Work request -> The listing below contains a span that opens with the line containing "ATOM 155 C CA" and closes with the line containing "ATOM 158 O O". Return that span exactly.

─── Source data ───

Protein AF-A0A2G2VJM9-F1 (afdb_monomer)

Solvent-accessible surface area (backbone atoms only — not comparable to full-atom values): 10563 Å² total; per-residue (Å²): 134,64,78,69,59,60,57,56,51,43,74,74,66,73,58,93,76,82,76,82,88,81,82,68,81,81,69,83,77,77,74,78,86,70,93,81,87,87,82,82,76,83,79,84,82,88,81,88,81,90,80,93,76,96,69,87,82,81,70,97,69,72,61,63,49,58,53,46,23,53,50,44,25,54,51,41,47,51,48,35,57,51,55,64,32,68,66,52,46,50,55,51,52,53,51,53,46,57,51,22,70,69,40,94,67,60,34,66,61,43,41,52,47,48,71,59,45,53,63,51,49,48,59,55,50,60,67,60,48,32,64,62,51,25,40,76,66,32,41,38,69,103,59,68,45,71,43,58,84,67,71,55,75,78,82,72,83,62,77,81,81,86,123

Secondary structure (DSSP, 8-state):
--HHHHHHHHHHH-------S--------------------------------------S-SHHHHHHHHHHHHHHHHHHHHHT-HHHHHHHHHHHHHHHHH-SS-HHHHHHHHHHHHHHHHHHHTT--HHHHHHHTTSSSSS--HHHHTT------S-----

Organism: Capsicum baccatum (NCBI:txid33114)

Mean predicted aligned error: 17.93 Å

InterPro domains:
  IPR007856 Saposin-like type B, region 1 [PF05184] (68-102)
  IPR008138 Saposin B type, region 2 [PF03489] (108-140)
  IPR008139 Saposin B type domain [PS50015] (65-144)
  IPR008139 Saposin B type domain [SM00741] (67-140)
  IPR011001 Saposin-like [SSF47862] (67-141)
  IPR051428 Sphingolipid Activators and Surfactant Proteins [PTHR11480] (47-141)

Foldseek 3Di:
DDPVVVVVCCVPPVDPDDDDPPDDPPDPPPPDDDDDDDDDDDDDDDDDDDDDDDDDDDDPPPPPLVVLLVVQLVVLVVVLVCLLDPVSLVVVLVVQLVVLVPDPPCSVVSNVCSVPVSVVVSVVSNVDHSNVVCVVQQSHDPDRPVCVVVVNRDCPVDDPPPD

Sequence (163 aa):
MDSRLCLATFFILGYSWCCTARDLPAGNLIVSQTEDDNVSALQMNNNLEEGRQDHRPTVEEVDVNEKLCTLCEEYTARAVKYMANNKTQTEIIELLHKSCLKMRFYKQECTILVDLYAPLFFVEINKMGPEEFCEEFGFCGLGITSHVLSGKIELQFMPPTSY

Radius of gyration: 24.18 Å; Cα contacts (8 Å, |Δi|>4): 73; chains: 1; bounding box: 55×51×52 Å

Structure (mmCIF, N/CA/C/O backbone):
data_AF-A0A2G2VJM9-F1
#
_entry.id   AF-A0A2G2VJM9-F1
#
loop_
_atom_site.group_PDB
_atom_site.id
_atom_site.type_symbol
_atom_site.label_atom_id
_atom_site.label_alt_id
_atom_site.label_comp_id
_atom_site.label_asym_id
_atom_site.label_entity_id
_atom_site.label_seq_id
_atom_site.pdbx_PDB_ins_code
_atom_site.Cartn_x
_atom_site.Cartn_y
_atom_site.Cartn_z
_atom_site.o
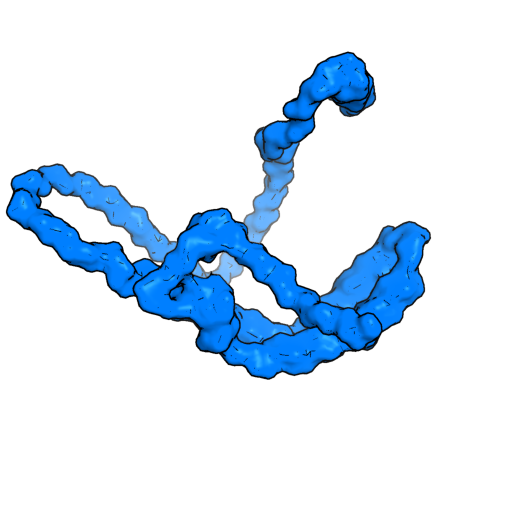ccupancy
_atom_site.B_iso_or_equiv
_atom_site.aut
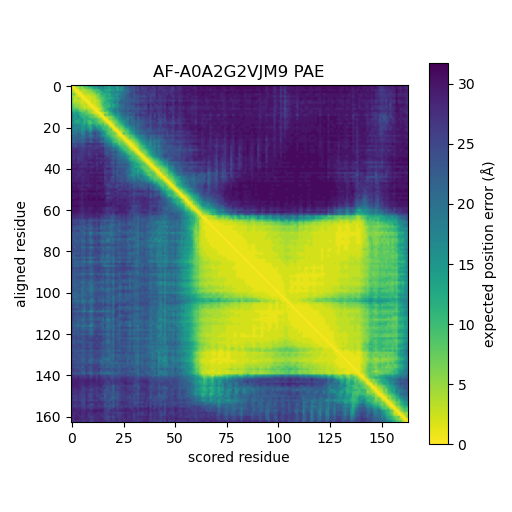h_seq_id
_atom_site.auth_comp_id
_atom_site.auth_asym_id
_atom_site.auth_atom_id
_atom_site.pdbx_PDB_model_num
ATOM 1 N N . MET A 1 1 ? -7.057 40.707 9.230 1.00 43.31 1 MET A N 1
ATOM 2 C CA . MET A 1 1 ? -8.274 40.970 8.434 1.00 43.31 1 MET A CA 1
ATOM 3 C C . MET A 
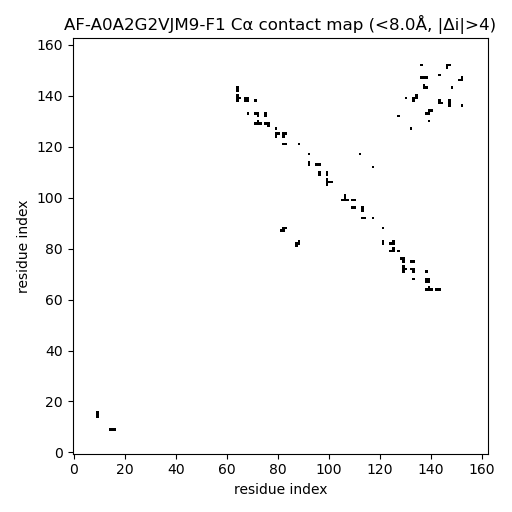1 1 ? -9.096 39.697 8.425 1.00 43.31 1 MET A C 1
ATOM 5 O O . MET A 1 1 ? -8.637 38.687 7.912 1.00 43.31 1 MET A O 1
ATOM 9 N N . ASP A 1 2 ? -10.226 39.726 9.126 1.00 45.19 2 ASP A N 1
ATOM 10 C CA . ASP A 1 2 ? -11.026 38.566 9.520 1.00 45.19 2 ASP A CA 1
ATOM 11 C C . ASP A 1 2 ? -11.606 37.752 8.356 1.00 45.19 2 ASP A C 1
ATOM 13 O O . ASP A 1 2 ? -12.249 38.288 7.456 1.00 45.19 2 ASP A O 1
ATOM 17 N N . SER A 1 3 ? -11.477 36.422 8.455 1.00 50.78 3 SER A N 1
ATOM 18 C CA . SER A 1 3 ? -11.984 35.397 7.518 1.00 50.78 3 SER A CA 1
ATOM 19 C C . SER A 1 3 ? -13.495 35.505 7.224 1.00 50.78 3 SER A C 1
ATOM 21 O O . SER A 1 3 ? -13.996 34.990 6.226 1.00 50.78 3 SER A O 1
ATOM 23 N N . ARG A 1 4 ? -14.231 36.247 8.060 1.00 57.09 4 ARG A N 1
ATOM 24 C CA . ARG A 1 4 ? -15.663 36.524 7.892 1.00 57.09 4 ARG A CA 1
ATOM 25 C C . ARG A 1 4 ? -15.956 37.540 6.787 1.00 57.09 4 ARG A C 1
ATOM 27 O O . ARG A 1 4 ? -17.018 37.461 6.177 1.00 57.09 4 ARG A O 1
ATOM 34 N N . LEU A 1 5 ? -15.018 38.441 6.491 1.00 55.12 5 LEU A N 1
ATOM 35 C CA . LEU A 1 5 ? -15.180 39.436 5.430 1.00 55.12 5 LEU A CA 1
ATOM 36 C C . LEU A 1 5 ? -15.025 38.806 4.035 1.00 55.12 5 LEU A C 1
ATOM 38 O O . LEU A 1 5 ? -15.710 39.213 3.104 1.00 55.12 5 LEU A O 1
ATOM 42 N N . CYS A 1 6 ? -14.202 37.758 3.911 1.00 56.66 6 CYS A N 1
ATOM 43 C CA . CYS A 1 6 ? -13.942 37.078 2.638 1.00 56.66 6 CYS A CA 1
ATOM 44 C C . CYS A 1 6 ? -15.125 36.238 2.135 1.00 56.66 6 CYS A C 1
ATOM 46 O O . CYS A 1 6 ? -15.350 36.155 0.933 1.00 56.66 6 CYS A O 1
ATOM 48 N N . LEU A 1 7 ? -15.910 35.631 3.033 1.00 58.09 7 LEU A N 1
ATOM 49 C CA . LEU A 1 7 ? -17.122 34.908 2.628 1.00 58.09 7 LEU A CA 1
ATOM 50 C C . LEU A 1 7 ? -18.225 35.874 2.182 1.00 58.09 7 LEU A C 1
ATOM 52 O O . LEU A 1 7 ? -18.943 35.589 1.228 1.00 58.09 7 LEU A O 1
ATOM 56 N N . ALA A 1 8 ? -18.333 37.038 2.829 1.00 55.41 8 ALA A N 1
ATOM 57 C CA . ALA A 1 8 ? -19.343 38.037 2.488 1.00 55.41 8 ALA A CA 1
ATOM 58 C C . ALA A 1 8 ? -19.110 38.655 1.098 1.00 55.41 8 ALA A C 1
ATOM 60 O O . ALA A 1 8 ? -20.065 38.887 0.360 1.00 55.41 8 ALA A O 1
ATOM 61 N N . THR A 1 9 ? -17.854 38.875 0.705 1.00 57.66 9 THR A N 1
ATOM 62 C CA . THR A 1 9 ? -17.527 39.408 -0.626 1.00 57.66 9 THR A CA 1
ATOM 63 C C . THR A 1 9 ? -17.729 38.377 -1.738 1.00 57.66 9 THR A C 1
ATOM 65 O O . THR A 1 9 ? -18.139 38.748 -2.838 1.00 57.66 9 THR A O 1
ATOM 68 N N . PHE A 1 10 ? -17.536 37.088 -1.440 1.00 59.53 10 PHE A N 1
ATOM 69 C CA . PHE A 1 10 ? -17.749 35.983 -2.381 1.00 59.53 10 PHE A CA 1
ATOM 70 C C . PHE A 1 10 ? -19.205 35.861 -2.840 1.00 59.53 10 PHE A C 1
ATOM 72 O O . PHE A 1 10 ? -19.476 35.693 -4.027 1.00 59.53 10 PHE A O 1
ATOM 79 N N . PHE A 1 11 ? -20.149 35.983 -1.903 1.00 57.91 11 PHE A N 1
ATOM 80 C CA . PHE A 1 11 ? -21.574 35.870 -2.215 1.00 57.91 11 PHE A CA 1
ATOM 81 C C . PHE A 1 11 ? -22.126 37.091 -2.956 1.00 57.91 11 PHE A C 1
ATOM 83 O O . PHE A 1 11 ? -23.077 36.951 -3.719 1.00 57.91 11 PHE A O 1
ATOM 90 N N . ILE A 1 12 ? -21.550 38.278 -2.743 1.00 62.66 12 ILE A N 1
ATOM 91 C CA . ILE A 1 12 ? -22.117 39.528 -3.265 1.00 62.66 12 ILE A CA 1
ATOM 92 C C . ILE A 1 12 ? -21.609 39.875 -4.663 1.00 62.66 12 ILE A C 1
ATOM 94 O O . ILE A 1 12 ? -22.366 40.444 -5.445 1.00 62.66 12 ILE A O 1
ATOM 98 N N . LEU A 1 13 ? -20.362 39.541 -5.005 1.00 51.69 13 LEU A N 1
ATOM 99 C CA . LEU A 1 13 ? -19.802 39.953 -6.296 1.00 51.69 13 LEU A CA 1
ATOM 100 C C . LEU A 1 13 ? -19.657 38.821 -7.316 1.00 51.69 13 LEU A C 1
ATOM 102 O O . LEU A 1 13 ? -19.303 39.105 -8.453 1.00 51.69 13 LEU A O 1
ATOM 106 N N . GLY A 1 14 ? -19.944 37.562 -6.964 1.00 61.03 14 GLY A N 1
ATOM 107 C CA . GLY A 1 14 ? -19.964 36.454 -7.931 1.00 61.03 14 GLY A CA 1
ATOM 108 C C . GLY A 1 14 ? -18.639 36.209 -8.672 1.00 61.03 14 GLY A C 1
ATOM 109 O O . GLY A 1 14 ? -18.612 35.452 -9.640 1.00 61.03 14 GLY A O 1
ATOM 110 N N . TYR A 1 15 ? -17.536 36.823 -8.236 1.00 59.62 15 TYR A N 1
ATOM 111 C CA . TYR A 1 15 ? -16.212 36.587 -8.794 1.00 59.62 15 TYR A CA 1
ATOM 112 C C . TYR A 1 15 ? -15.573 35.400 -8.082 1.00 59.62 15 TYR A C 1
ATOM 114 O O . 
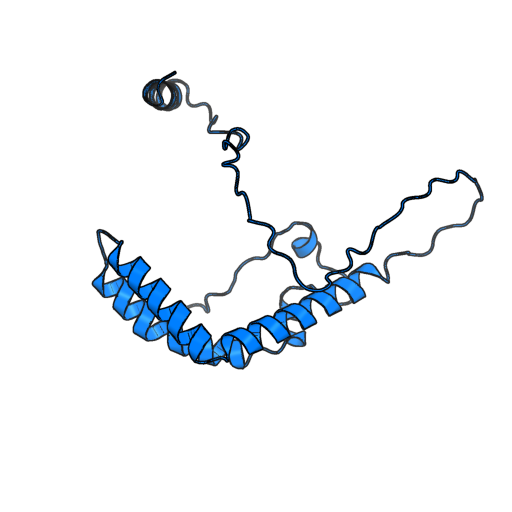TYR A 1 15 ? -15.396 35.396 -6.864 1.00 59.62 15 TYR A O 1
ATOM 122 N N . SER A 1 16 ? -15.203 34.390 -8.867 1.00 64.56 16 SER A N 1
ATOM 123 C CA . SER A 1 16 ? -14.370 33.278 -8.426 1.00 64.56 16 SER A CA 1
ATOM 124 C C . SER A 1 16 ? -12.961 33.783 -8.116 1.00 64.56 16 SER A C 1
ATOM 126 O O . SER A 1 16 ? -12.080 33.744 -8.971 1.00 64.56 16 SER A O 1
ATOM 128 N N . TRP A 1 17 ? -12.736 34.230 -6.886 1.00 63.97 17 TRP A N 1
ATOM 129 C CA . TRP A 1 17 ? -11.396 34.430 -6.342 1.00 63.97 17 TRP A CA 1
ATOM 130 C C . TRP A 1 17 ? -11.281 33.758 -4.985 1.00 63.97 17 TRP A C 1
ATOM 132 O O . TRP A 1 17 ? -11.361 34.413 -3.951 1.00 63.97 17 TRP A O 1
ATOM 142 N N . CYS A 1 18 ? -11.056 32.441 -4.989 1.00 53.16 18 CYS A N 1
ATOM 143 C CA . CYS A 1 18 ? -10.583 31.740 -3.801 1.00 53.16 18 CYS A CA 1
ATOM 144 C C . CYS A 1 18 ? -9.142 31.265 -4.019 1.00 53.16 18 CYS A C 1
ATOM 146 O O . CYS A 1 18 ? -8.896 30.318 -4.758 1.00 53.16 18 CYS A O 1
ATOM 148 N N . CYS A 1 19 ? -8.235 31.978 -3.350 1.00 47.97 19 CYS A N 1
ATOM 149 C CA . CYS A 1 19 ? -6.929 31.555 -2.843 1.00 47.97 19 CYS A CA 1
ATOM 150 C C . CYS A 1 19 ? -5.907 30.982 -3.842 1.00 47.97 19 CYS A C 1
ATOM 152 O O . CYS A 1 19 ? -5.894 29.794 -4.150 1.00 47.97 19 CYS A O 1
ATOM 154 N N . THR A 1 20 ? -4.918 31.804 -4.213 1.00 46.12 20 THR A N 1
ATOM 155 C CA . THR A 1 20 ? -3.585 31.279 -4.533 1.00 46.12 20 THR A CA 1
ATOM 156 C C . THR A 1 20 ? -2.982 30.681 -3.255 1.00 46.12 20 THR A C 1
ATOM 158 O O . THR A 1 20 ? -3.050 31.279 -2.184 1.00 46.12 20 THR A O 1
ATOM 161 N N . ALA A 1 21 ? -2.398 29.486 -3.352 1.00 45.28 21 ALA A N 1
ATOM 162 C CA . ALA A 1 21 ? -1.829 28.713 -2.241 1.00 45.28 21 ALA A CA 1
ATOM 163 C C . ALA A 1 21 ? -0.537 29.313 -1.638 1.00 45.28 21 ALA A C 1
ATOM 165 O O . ALA A 1 21 ? 0.323 28.581 -1.155 1.00 45.28 21 ALA A O 1
ATOM 166 N N . ARG A 1 22 ? -0.344 30.635 -1.717 1.00 52.84 22 ARG A N 1
ATOM 167 C CA . ARG A 1 22 ? 0.962 31.259 -1.477 1.00 52.84 22 ARG A CA 1
ATOM 168 C C . ARG A 1 22 ? 1.217 31.719 -0.041 1.00 52.84 22 ARG A C 1
ATOM 170 O O . ARG A 1 22 ? 2.322 32.160 0.234 1.00 52.84 22 ARG A O 1
ATOM 177 N N . ASP A 1 23 ? 0.270 31.527 0.871 1.00 50.22 23 ASP A N 1
ATOM 178 C CA . ASP A 1 23 ? 0.462 31.829 2.293 1.00 50.22 23 ASP A CA 1
ATOM 179 C C . ASP A 1 23 ? 0.120 30.617 3.167 1.00 50.22 23 ASP A C 1
ATOM 181 O O . ASP A 1 23 ? -0.840 30.613 3.936 1.00 50.22 23 ASP A O 1
ATOM 185 N N . LEU A 1 24 ? 0.930 29.561 3.050 1.00 41.00 24 LEU A N 1
ATOM 186 C CA . LEU A 1 24 ? 1.138 28.643 4.165 1.00 41.00 24 LEU A CA 1
ATOM 187 C C . LEU A 1 24 ? 2.382 29.148 4.912 1.00 41.00 24 LEU A C 1
ATOM 189 O O . LEU A 1 24 ? 3.452 29.199 4.298 1.00 41.00 24 LEU A O 1
ATOM 193 N N . PRO A 1 25 ? 2.303 29.538 6.199 1.00 44.84 25 PRO A N 1
ATOM 194 C CA . PRO A 1 25 ? 3.513 29.763 6.967 1.00 44.84 25 PRO A CA 1
ATOM 195 C C . PRO A 1 25 ? 4.271 28.439 6.989 1.00 44.84 25 PRO A C 1
ATOM 197 O O . PRO A 1 25 ? 3.749 27.427 7.461 1.00 44.84 25 PRO A O 1
ATOM 200 N N . ALA A 1 26 ? 5.486 28.441 6.441 1.00 49.25 26 ALA A N 1
ATOM 201 C CA . ALA A 1 26 ? 6.441 27.375 6.664 1.00 49.25 26 ALA A CA 1
ATOM 202 C C . ALA A 1 26 ? 6.646 27.275 8.180 1.00 49.25 26 ALA A C 1
ATOM 204 O O . ALA A 1 26 ? 7.383 28.053 8.784 1.00 49.25 26 ALA A O 1
ATOM 205 N N . GLY A 1 27 ? 5.921 26.360 8.820 1.00 39.22 27 GLY A N 1
ATOM 206 C CA . GLY A 1 27 ? 6.293 25.890 10.137 1.00 39.22 27 GLY A CA 1
ATOM 207 C C . GLY A 1 27 ? 7.681 25.292 9.987 1.00 39.22 27 GLY A C 1
ATOM 208 O O . GLY A 1 27 ? 7.872 24.405 9.157 1.00 39.22 27 GLY A O 1
ATOM 209 N N . ASN A 1 28 ? 8.650 25.815 10.735 1.00 44.00 28 ASN A N 1
ATOM 210 C CA . ASN A 1 28 ? 9.978 25.227 10.830 1.00 44.00 28 ASN A CA 1
ATOM 211 C C . ASN A 1 28 ? 9.834 23.762 11.259 1.00 44.00 28 ASN A C 1
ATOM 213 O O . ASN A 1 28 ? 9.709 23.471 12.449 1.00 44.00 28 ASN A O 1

───

Answer to this task ->
ATOM 155 C CA . THR A 1 20 ? -3.585 31.279 -4.533 1.00 46.12 20 THR A CA 1
ATOM 156 C C . THR A 1 20 ? -2.982 30.681 -3.255 1.00 46.12 20 THR A C 1
ATOM 158 O O . THR A 1 20 ? -3.050 31.279 -2.184 1.00 46.12 20 THR A O 1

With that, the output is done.